*** RECORDS PROVIDED ***

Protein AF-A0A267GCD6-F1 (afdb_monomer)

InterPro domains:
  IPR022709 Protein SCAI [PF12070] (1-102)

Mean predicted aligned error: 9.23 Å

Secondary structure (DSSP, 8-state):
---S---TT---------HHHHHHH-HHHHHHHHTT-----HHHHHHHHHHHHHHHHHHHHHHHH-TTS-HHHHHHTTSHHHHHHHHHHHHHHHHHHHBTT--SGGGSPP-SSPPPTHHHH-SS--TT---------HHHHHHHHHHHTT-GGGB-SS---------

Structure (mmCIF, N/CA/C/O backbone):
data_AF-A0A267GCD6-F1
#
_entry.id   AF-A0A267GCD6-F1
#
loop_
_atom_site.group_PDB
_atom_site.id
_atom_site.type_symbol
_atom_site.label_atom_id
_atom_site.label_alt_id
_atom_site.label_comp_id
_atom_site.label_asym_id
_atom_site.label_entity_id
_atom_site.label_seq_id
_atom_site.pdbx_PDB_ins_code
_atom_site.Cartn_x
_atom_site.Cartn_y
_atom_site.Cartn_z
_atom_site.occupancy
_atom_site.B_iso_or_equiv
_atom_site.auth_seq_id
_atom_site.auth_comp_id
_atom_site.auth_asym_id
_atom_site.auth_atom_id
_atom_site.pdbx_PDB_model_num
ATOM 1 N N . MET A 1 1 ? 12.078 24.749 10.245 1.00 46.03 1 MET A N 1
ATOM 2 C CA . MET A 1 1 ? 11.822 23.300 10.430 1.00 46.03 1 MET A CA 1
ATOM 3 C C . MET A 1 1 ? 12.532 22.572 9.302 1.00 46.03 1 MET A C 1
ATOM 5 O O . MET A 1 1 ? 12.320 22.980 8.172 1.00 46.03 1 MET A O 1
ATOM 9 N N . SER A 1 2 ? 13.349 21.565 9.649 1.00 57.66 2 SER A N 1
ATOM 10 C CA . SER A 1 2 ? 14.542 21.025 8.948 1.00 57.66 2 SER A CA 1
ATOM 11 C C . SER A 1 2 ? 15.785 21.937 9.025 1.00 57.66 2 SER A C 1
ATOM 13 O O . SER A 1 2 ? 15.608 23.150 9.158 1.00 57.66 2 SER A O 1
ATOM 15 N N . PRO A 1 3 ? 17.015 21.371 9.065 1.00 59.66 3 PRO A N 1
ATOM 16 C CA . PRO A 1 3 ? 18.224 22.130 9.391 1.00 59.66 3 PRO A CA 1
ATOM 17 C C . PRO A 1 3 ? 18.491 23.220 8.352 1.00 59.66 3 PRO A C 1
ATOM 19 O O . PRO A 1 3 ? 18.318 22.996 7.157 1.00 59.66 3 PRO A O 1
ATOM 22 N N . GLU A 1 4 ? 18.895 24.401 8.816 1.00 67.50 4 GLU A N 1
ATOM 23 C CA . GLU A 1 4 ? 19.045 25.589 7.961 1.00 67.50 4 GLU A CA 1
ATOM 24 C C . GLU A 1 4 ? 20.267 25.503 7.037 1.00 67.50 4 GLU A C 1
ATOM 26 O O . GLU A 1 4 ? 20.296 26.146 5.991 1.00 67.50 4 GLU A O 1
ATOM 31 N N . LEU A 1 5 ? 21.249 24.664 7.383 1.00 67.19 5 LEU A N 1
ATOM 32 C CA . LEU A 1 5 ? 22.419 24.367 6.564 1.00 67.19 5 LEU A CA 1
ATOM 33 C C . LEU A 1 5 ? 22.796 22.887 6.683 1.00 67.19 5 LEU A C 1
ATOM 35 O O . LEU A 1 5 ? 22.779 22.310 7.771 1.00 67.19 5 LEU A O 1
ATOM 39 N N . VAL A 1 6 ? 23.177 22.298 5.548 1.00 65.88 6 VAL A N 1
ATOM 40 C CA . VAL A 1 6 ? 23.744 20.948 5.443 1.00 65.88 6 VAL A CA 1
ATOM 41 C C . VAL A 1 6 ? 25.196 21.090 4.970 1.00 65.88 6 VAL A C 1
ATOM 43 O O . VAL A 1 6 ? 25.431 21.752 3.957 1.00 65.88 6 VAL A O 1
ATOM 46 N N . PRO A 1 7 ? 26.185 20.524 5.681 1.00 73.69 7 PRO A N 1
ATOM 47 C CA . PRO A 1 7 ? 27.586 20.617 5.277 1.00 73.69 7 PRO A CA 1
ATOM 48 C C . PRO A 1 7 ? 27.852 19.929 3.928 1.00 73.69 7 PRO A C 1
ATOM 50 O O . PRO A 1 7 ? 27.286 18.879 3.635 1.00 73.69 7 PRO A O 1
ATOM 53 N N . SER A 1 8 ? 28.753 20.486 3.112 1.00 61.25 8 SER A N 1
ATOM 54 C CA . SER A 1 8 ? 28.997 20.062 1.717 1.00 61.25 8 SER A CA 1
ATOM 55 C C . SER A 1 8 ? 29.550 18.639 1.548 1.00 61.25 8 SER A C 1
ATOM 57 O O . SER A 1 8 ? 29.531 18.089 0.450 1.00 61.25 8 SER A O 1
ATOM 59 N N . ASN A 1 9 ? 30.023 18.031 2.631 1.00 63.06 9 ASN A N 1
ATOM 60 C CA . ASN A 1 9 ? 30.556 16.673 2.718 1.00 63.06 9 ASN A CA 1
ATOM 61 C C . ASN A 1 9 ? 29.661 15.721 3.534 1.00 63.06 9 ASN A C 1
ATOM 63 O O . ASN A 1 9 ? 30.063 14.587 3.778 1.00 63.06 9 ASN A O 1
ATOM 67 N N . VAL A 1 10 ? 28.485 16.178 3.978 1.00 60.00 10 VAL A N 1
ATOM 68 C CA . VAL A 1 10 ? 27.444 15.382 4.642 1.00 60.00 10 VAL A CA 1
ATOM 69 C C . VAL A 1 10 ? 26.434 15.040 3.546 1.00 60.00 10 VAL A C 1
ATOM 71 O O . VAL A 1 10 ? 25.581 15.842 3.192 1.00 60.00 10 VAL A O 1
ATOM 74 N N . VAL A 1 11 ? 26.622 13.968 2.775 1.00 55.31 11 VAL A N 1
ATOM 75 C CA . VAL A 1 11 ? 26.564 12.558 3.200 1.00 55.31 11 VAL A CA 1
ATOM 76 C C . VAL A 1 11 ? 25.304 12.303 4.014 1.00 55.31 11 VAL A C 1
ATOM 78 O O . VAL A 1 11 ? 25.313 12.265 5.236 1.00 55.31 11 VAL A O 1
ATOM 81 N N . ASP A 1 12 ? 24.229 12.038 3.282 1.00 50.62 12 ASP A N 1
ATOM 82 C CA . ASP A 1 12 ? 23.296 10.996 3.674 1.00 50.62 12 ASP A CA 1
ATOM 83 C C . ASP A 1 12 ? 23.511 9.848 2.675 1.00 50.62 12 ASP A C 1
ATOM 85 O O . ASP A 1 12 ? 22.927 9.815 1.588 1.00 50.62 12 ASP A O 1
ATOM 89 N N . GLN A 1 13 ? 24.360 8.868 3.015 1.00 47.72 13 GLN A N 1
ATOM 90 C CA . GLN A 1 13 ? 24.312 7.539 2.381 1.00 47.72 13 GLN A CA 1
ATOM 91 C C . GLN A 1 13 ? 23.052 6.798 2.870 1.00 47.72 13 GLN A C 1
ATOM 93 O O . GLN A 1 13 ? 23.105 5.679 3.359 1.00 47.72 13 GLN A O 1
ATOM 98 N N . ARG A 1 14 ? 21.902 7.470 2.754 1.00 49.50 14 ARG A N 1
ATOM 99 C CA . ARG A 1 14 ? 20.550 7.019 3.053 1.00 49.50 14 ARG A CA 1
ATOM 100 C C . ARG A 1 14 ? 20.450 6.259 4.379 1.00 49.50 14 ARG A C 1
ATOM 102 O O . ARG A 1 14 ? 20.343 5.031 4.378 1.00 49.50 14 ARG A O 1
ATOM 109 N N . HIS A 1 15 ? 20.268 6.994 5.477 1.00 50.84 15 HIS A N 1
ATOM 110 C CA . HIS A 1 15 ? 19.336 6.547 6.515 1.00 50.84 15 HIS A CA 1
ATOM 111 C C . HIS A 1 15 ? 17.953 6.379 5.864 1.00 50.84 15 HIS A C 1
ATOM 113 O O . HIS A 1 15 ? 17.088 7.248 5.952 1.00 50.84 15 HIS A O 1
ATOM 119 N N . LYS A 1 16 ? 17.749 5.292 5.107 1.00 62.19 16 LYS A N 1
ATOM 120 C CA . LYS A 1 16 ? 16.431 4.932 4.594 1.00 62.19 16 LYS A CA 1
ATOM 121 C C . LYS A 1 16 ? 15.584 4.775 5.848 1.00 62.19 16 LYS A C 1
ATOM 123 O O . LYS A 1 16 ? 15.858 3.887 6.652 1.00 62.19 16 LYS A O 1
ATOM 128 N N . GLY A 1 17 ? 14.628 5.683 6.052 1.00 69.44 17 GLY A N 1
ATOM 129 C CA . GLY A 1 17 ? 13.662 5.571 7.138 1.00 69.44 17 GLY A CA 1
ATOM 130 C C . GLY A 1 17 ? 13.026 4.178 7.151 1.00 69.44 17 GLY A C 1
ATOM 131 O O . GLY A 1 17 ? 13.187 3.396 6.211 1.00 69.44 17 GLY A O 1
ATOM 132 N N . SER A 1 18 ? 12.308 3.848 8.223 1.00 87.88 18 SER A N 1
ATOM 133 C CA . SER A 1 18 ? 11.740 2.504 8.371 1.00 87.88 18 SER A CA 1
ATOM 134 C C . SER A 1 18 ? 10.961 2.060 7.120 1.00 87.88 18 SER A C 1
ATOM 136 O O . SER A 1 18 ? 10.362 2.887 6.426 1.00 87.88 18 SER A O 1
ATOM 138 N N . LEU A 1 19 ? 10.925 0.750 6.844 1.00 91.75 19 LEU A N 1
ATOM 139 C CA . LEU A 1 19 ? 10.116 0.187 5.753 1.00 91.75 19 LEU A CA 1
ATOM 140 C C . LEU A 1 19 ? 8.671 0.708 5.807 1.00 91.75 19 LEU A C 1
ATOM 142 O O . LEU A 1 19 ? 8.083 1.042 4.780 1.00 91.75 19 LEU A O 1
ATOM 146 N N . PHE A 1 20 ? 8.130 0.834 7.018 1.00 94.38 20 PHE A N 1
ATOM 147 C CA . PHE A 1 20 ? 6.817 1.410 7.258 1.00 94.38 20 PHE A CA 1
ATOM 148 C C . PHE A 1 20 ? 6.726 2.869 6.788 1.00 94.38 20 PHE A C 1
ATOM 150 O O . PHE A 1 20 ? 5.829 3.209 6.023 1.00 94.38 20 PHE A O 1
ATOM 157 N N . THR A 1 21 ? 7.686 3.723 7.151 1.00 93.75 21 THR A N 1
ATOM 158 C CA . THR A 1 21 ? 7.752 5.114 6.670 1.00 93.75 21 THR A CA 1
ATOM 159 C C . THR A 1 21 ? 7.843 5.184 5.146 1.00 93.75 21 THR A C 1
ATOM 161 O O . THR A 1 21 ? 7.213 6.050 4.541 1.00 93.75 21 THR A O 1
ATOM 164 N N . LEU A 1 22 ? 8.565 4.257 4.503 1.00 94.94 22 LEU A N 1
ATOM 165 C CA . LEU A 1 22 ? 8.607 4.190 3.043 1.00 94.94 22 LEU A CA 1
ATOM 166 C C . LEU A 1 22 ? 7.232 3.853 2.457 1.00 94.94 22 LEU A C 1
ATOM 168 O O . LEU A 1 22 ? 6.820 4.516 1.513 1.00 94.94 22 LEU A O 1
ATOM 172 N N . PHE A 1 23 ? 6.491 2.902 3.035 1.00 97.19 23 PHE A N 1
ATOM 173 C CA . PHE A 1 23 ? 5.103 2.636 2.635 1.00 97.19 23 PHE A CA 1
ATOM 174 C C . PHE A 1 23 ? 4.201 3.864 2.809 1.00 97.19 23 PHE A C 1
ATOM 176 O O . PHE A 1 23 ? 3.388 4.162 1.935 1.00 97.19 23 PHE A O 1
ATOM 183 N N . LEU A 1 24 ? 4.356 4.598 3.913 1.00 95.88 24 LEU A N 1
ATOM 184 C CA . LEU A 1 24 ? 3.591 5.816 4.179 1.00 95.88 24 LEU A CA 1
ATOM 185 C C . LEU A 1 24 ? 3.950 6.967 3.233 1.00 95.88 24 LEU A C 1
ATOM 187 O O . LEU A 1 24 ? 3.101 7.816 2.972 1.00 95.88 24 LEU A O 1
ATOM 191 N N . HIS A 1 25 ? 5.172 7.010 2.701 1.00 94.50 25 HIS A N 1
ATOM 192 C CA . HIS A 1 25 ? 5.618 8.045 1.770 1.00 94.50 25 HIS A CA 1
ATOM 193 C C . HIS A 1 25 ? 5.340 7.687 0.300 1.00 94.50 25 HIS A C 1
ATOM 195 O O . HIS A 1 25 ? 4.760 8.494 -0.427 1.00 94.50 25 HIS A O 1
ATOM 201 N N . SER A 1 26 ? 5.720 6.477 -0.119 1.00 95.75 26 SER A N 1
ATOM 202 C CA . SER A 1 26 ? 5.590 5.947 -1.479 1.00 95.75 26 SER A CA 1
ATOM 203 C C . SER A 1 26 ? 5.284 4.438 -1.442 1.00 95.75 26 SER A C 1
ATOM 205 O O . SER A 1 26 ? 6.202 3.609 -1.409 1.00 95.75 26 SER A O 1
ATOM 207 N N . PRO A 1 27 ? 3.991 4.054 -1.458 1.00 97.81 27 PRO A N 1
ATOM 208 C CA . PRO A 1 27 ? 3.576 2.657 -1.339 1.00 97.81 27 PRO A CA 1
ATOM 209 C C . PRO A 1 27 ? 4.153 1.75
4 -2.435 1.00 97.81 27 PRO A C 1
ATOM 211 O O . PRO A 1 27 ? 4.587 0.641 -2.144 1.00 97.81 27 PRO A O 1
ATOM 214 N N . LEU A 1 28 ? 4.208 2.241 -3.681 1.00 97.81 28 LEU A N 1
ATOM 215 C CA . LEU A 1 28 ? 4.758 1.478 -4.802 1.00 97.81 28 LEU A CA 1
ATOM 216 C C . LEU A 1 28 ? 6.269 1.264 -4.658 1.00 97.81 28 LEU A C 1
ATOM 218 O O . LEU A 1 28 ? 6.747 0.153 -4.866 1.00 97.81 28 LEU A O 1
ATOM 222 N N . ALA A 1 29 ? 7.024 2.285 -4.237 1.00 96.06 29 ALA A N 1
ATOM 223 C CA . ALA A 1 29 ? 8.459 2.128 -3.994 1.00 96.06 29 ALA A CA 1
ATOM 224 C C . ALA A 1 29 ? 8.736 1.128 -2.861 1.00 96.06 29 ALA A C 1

***

WORK REQUEST:
Can you repeat, word for word, every line above from the one containing "ATOM 146 N N" down to the one containing "ATOM 158 C CA", including both?

ANSWER TO THE EXERCISE:
ATOM 146 N N . PHE A 1 20 ? 8.130 0.834 7.018 1.00 94.38 20 PHE A N 1
ATOM 147 C CA . PHE A 1 20 ? 6.817 1.410 7.258 1.00 94.38 20 PHE A CA 1
ATOM 148 C C . PHE A 1 20 ? 6.726 2.869 6.788 1.00 94.38 20 PHE A C 1
ATOM 150 O O . PHE A 1 20 ? 5.829 3.209 6.023 1.00 94.38 20 PHE A O 1
ATOM 157 N N . THR A 1 21 ? 7.686 3.723 7.151 1.00 93.75 21 THR A N 1
ATOM 158 C CA . THR A 1 21 ? 7.752 5.114 6.670 1.00 93.75 21 THR A CA 1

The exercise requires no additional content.